Reproduce only the stretch of entries below that begins at the first line and ends at the line holding "ATOM 47 N N".

• • • • • • •

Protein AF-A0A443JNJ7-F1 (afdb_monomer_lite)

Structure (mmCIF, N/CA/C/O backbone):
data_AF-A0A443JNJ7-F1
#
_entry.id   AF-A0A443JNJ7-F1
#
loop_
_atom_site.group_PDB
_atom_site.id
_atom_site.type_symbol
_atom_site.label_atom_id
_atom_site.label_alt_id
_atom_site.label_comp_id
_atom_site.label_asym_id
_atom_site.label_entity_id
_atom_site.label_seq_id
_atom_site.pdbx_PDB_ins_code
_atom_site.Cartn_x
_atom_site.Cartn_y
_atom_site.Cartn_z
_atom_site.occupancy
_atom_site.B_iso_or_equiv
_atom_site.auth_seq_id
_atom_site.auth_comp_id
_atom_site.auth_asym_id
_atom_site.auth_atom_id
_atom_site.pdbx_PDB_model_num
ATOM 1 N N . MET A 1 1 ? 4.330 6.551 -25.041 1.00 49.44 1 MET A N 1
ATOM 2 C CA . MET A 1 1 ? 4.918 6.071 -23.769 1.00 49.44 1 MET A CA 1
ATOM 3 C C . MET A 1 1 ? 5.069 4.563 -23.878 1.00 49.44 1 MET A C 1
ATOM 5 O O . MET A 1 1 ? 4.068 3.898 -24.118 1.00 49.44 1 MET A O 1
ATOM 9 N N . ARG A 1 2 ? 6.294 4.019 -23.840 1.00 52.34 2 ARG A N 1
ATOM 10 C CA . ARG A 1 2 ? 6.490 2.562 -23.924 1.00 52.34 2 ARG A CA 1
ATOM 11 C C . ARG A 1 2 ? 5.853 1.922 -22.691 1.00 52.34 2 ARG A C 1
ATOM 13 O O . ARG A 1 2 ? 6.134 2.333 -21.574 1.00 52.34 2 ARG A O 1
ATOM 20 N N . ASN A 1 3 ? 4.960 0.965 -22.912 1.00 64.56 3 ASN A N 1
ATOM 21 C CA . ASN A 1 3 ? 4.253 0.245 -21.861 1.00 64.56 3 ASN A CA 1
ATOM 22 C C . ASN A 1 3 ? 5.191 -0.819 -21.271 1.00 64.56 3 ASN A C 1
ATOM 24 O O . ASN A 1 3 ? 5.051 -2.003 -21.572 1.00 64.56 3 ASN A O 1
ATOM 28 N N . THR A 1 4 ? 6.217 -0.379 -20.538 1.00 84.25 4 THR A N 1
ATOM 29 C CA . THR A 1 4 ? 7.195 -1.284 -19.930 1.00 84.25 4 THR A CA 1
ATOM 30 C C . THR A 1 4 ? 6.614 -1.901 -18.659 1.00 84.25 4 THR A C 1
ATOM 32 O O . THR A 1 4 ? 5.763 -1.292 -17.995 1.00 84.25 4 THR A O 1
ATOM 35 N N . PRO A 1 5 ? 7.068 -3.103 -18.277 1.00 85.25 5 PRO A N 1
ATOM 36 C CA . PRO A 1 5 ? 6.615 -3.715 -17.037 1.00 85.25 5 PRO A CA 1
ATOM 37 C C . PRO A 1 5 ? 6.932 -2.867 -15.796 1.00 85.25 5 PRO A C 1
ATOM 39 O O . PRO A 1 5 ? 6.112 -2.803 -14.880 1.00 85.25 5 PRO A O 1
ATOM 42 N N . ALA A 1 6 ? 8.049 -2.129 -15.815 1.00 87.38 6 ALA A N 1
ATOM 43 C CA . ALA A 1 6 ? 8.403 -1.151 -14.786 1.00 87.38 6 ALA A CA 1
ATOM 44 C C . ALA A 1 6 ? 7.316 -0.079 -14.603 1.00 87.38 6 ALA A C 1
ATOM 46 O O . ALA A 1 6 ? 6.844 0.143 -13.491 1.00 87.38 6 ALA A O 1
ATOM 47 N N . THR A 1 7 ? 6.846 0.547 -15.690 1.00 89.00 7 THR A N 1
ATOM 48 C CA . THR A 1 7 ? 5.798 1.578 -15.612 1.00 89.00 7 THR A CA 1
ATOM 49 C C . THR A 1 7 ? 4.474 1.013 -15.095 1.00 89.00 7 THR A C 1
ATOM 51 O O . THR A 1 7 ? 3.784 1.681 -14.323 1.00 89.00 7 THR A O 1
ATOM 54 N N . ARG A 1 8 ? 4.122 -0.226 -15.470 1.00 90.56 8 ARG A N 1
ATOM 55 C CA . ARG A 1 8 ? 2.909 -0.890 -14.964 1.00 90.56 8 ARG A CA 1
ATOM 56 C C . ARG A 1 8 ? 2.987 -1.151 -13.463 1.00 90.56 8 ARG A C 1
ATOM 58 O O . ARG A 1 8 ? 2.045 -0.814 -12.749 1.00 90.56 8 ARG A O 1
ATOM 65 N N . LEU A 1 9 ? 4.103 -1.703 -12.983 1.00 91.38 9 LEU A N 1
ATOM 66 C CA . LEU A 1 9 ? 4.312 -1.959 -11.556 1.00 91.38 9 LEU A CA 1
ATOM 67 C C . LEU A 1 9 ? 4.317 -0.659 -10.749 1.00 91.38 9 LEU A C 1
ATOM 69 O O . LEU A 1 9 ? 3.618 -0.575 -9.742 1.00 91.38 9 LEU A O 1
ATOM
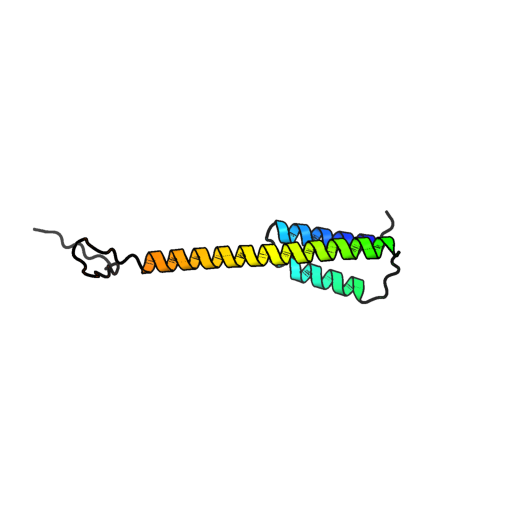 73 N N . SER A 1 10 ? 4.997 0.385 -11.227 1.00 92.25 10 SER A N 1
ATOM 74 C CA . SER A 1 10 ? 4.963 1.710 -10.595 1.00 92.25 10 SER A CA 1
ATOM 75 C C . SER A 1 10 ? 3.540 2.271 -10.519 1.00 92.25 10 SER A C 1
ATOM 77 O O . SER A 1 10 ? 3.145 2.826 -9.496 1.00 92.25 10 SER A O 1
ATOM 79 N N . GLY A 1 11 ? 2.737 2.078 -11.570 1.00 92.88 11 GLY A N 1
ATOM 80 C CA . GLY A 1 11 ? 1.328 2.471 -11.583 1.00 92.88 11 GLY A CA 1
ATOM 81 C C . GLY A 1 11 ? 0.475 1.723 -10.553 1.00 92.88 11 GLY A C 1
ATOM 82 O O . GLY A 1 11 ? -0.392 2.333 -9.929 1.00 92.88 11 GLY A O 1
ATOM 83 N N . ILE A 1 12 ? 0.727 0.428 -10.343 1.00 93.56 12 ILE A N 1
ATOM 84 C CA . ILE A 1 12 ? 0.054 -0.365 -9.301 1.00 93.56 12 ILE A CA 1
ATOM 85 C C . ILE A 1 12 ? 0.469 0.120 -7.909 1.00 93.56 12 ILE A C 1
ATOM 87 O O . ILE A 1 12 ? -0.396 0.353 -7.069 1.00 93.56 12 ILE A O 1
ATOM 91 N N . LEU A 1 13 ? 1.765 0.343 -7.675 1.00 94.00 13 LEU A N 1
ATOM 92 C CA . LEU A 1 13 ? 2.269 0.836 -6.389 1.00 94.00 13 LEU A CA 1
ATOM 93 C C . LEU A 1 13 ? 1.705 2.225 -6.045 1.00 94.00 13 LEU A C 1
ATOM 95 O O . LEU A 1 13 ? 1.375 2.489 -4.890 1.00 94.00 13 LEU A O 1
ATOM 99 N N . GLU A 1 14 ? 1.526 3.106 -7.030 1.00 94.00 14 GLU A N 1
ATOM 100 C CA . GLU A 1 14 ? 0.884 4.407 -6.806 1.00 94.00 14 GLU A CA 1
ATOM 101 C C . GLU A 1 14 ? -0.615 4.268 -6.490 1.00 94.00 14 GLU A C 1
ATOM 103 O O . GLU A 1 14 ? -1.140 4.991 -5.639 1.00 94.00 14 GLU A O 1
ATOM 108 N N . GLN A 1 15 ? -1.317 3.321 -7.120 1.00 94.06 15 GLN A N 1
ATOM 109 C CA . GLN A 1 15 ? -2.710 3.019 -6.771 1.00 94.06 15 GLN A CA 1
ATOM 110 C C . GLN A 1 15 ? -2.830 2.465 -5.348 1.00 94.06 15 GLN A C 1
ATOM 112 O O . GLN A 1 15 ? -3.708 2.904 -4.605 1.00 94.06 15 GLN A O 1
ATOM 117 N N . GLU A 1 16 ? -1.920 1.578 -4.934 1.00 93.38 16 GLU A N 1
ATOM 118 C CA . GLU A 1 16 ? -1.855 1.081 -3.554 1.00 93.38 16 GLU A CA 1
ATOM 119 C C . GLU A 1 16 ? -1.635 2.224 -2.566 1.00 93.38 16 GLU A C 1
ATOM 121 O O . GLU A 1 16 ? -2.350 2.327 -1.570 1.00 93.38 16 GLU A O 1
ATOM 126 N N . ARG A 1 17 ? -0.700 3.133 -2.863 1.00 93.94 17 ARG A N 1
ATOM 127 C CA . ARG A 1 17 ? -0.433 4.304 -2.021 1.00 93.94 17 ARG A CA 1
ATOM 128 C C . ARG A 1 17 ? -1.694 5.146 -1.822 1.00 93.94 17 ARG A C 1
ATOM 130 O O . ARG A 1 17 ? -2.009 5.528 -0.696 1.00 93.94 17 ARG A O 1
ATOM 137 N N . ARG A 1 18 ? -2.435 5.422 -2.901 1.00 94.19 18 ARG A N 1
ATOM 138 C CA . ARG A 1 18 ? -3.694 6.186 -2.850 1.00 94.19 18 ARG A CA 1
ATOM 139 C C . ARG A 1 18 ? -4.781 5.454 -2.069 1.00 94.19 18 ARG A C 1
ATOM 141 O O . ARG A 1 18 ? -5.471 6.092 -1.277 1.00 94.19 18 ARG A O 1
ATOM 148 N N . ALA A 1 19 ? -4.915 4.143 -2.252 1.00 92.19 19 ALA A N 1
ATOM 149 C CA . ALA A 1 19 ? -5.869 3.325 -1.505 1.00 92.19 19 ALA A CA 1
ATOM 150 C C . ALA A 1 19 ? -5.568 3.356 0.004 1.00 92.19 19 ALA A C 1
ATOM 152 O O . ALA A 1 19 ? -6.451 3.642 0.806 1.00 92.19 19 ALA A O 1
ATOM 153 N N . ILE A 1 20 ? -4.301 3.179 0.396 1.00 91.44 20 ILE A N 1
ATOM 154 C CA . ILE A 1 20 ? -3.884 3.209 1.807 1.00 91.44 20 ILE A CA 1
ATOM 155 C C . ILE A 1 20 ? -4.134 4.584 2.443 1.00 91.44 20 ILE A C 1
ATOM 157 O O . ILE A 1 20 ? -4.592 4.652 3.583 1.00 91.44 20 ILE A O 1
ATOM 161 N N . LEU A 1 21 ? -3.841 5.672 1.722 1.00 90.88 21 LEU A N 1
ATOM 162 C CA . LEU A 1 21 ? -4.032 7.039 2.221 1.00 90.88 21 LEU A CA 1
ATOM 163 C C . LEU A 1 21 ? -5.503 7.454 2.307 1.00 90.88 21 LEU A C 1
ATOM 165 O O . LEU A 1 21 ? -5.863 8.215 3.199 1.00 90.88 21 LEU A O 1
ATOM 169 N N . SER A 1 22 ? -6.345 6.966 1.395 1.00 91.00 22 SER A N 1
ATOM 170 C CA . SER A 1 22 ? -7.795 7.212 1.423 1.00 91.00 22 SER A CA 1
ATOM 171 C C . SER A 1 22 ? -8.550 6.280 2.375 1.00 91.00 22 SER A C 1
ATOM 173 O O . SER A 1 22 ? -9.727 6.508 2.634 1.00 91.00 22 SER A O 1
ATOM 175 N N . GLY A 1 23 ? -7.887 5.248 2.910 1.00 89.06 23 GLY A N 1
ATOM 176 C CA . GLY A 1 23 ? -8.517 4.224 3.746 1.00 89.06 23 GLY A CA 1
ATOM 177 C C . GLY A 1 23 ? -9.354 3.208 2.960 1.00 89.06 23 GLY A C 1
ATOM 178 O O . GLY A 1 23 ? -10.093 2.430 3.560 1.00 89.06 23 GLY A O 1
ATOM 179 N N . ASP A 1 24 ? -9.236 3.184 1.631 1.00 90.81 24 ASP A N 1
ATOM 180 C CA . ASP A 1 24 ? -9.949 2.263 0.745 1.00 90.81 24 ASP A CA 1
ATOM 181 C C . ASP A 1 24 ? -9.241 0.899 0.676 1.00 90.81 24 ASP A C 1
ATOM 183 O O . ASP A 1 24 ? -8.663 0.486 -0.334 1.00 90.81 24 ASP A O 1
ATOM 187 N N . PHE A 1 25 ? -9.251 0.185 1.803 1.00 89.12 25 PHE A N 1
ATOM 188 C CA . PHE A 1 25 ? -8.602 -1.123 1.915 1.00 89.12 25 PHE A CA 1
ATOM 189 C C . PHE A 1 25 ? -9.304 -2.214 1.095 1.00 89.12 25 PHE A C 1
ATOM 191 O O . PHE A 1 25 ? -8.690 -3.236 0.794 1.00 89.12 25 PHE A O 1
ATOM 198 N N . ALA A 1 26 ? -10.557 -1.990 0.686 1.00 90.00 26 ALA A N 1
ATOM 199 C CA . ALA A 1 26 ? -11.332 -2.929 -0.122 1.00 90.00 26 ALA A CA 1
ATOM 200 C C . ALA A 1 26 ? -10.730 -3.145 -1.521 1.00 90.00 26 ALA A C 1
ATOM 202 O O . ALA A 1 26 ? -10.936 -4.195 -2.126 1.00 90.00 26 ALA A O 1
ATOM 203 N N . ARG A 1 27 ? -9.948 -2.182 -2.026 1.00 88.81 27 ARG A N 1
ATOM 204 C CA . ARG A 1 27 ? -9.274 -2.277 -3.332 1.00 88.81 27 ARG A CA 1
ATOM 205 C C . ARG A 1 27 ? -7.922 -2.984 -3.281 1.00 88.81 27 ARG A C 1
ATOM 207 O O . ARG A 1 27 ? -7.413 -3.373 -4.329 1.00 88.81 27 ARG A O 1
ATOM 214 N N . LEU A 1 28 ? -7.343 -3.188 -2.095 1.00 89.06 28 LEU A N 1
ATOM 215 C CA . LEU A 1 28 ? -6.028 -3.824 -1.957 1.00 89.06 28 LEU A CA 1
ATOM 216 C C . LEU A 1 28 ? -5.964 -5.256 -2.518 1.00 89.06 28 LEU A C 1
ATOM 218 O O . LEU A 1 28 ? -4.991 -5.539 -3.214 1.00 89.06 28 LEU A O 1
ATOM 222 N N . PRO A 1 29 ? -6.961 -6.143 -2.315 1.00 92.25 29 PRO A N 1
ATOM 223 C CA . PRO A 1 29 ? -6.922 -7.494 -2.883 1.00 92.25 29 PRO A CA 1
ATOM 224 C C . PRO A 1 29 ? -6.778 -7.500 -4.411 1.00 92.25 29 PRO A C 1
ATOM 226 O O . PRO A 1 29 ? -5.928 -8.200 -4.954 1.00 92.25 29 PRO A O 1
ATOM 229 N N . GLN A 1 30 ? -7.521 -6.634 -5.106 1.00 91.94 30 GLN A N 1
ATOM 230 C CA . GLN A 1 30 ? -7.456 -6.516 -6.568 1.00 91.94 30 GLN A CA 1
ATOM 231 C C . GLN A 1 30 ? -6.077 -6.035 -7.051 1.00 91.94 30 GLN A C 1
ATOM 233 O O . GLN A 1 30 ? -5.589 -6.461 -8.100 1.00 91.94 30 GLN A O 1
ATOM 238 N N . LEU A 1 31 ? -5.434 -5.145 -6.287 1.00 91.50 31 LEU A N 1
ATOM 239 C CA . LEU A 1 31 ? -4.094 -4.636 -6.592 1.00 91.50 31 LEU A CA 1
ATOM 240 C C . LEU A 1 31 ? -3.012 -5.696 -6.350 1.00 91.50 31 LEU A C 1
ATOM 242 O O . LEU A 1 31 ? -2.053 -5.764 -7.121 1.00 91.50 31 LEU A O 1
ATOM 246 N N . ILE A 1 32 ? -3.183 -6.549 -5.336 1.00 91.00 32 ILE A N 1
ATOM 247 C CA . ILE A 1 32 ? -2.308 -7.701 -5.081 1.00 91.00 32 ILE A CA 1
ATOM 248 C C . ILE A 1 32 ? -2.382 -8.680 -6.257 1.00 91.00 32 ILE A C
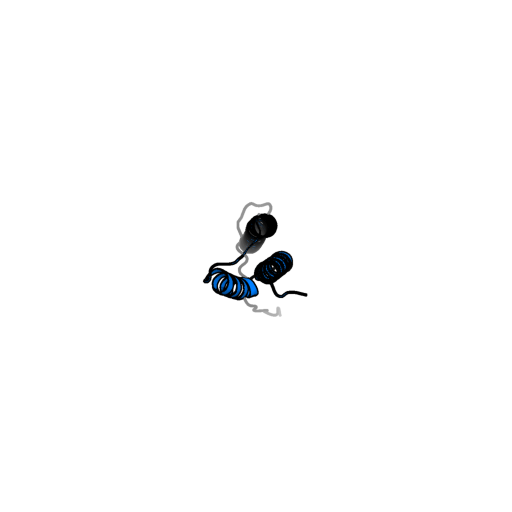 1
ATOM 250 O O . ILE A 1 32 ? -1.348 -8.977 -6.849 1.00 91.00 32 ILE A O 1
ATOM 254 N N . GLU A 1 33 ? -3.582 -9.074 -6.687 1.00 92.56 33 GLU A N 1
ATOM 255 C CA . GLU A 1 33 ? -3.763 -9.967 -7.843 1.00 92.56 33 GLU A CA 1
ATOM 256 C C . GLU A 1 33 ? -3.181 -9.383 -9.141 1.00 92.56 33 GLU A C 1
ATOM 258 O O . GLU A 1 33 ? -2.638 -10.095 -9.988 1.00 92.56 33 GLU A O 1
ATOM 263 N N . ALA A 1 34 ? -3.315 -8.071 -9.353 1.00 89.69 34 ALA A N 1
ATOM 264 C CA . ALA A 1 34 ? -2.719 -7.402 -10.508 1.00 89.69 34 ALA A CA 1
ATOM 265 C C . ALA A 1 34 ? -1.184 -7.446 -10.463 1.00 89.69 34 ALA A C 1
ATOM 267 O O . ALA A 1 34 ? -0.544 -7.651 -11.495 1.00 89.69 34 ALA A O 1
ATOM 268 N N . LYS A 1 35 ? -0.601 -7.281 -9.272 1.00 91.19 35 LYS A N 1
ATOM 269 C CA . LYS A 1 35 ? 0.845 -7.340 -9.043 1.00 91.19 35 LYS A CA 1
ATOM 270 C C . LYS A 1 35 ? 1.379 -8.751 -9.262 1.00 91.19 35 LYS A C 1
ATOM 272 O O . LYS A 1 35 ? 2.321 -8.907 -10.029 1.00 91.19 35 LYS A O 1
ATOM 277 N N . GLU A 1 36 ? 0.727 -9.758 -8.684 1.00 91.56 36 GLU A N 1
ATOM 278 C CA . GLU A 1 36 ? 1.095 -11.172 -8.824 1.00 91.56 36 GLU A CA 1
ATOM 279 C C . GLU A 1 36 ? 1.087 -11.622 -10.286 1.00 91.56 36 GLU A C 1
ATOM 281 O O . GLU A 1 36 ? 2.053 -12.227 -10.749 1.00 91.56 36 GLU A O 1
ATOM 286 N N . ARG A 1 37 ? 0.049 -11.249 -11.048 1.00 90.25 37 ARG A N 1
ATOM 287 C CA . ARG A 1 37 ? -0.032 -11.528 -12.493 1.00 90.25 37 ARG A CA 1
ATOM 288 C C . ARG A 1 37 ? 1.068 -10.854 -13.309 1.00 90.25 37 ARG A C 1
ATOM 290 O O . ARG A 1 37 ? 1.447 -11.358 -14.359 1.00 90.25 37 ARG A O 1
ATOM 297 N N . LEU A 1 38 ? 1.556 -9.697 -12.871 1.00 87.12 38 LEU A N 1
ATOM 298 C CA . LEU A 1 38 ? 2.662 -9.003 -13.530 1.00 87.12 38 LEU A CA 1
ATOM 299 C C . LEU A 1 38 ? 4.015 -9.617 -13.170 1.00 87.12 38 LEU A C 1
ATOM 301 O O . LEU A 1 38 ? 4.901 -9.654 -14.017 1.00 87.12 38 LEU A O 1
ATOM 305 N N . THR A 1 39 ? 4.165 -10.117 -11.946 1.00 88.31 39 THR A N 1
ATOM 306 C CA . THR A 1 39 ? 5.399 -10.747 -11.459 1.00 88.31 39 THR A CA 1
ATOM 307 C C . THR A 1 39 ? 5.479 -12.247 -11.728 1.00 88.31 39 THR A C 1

• • • • • • •

- [Reply]:
Protein AF-A0A443JNJ7-F1 (afdb_monomer_lite)

Structure (mmCIF, N/CA/C/O backbone):
data_AF-A0A443JNJ7-F1
#
_entry.id   AF-A0A443JNJ7-F1
#
loop_
_atom_site.group_PDB
_atom_site.id
_atom_site.type_symbol
_atom_site.label_atom_id
_atom_site.label_alt_id
_atom_site.label_comp_id
_atom_site.label_asym_id
_atom_site.label_entity_id
_atom_site.label_seq_id
_atom_site.pdbx_PDB_ins_code
_atom_site.Cartn_x
_atom_site.Cartn_y
_atom_site.Cartn_z
_atom_site.occupancy
_atom_site.B_iso_or_equiv
_atom_site.auth_seq_id
_atom_site.auth_comp_id
_atom_site.auth_asym_id
_atom_site.auth_atom_id
_atom_site.pdbx_PDB_model_num
ATOM 1 N N . MET A 1 1 ? 4.330 6.551 -25.041 1.00 49.44 1 MET A N 1
ATOM 2 C CA . MET A 1 1 ? 4.918 6.071 -23.769 1.00 49.44 1 MET A CA 1
ATOM 3 C C . MET A 1 1 ? 5.069 4.563 -23.878 1.00 49.44 1 MET A C 1
ATOM 5 O O . MET A 1 1 ? 4.068 3.898 -24.118 1.00 49.44 1 MET A O 1
ATOM 9 N N . ARG A 1 2 ? 6.294 4.019 -23.840 1.00 52.34 2 ARG A N 1
ATOM 10 C CA . ARG A 1 2 ? 6.490 2.562 -23.924 1.00 52.34 2 ARG A CA 1
ATOM 11 C C . ARG A 1 2 ? 5.853 1.922 -22.691 1.00 52.34 2 ARG A C 1
ATOM 13 O O . ARG A 1 2 ? 6.134 2.333 -21.574 1.00 52.34 2 ARG A O 1
ATOM 20 N N . ASN A 1 3 ? 4.960 0.965 -22.912 1.00 64.56 3 ASN A N 1
ATOM 21 C CA . ASN A 1 3 ? 4.253 0.245 -21.861 1.00 64.56 3 ASN A CA 1
ATOM 22 C C . ASN A 1 3 ? 5.191 -0.819 -21.271 1.00 64.56 3 ASN A C 1
ATOM 24 O O . ASN A 1 3 ? 5.051 -2.003 -21.572 1.00 64.56 3 ASN A O 1
ATOM 28 N N . THR A 1 4 ? 6.217 -0.379 -20.538 1.00 84.25 4 THR A N 1
ATOM 29 C CA . THR A 1 4 ? 7.195 -1.284 -19.930 1.00 84.25 4 THR A CA 1
ATOM 30 C C . THR A 1 4 ? 6.614 -1.901 -18.659 1.00 84.25 4 THR A C 1
ATOM 32 O O . THR A 1 4 ? 5.763 -1.292 -17.995 1.00 84.25 4 THR A O 1
ATOM 35 N N . PRO A 1 5 ? 7.068 -3.103 -18.277 1.00 85.25 5 PRO A N 1
ATOM 36 C CA . PRO A 1 5 ? 6.615 -3.715 -17.037 1.00 85.25 5 PRO A CA 1
ATOM 37 C C . PRO A 1 5 ? 6.932 -2.867 -15.796 1.00 85.25 5 PRO A C 1
ATOM 39 O O . PRO A 1 5 ? 6.112 -2.803 -14.880 1.00 85.25 5 PRO A O 1
ATOM 42 N N . ALA A 1 6 ? 8.049 -2.129 -15.815 1.00 87.38 6 ALA A N 1
ATOM 43 C CA . ALA A 1 6 ? 8.403 -1.151 -14.786 1.00 87.38 6 ALA A CA 1
ATOM 44 C C . ALA A 1 6 ? 7.316 -0.079 -14.603 1.00 87.38 6 ALA A C 1
ATOM 46 O O . ALA A 1 6 ? 6.844 0.143 -13.491 1.00 87.38 6 ALA A O 1
ATOM 47 N N . THR A 1 7 ? 6.846 0.547 -15.690 1.00 89.00 7 THR A N 1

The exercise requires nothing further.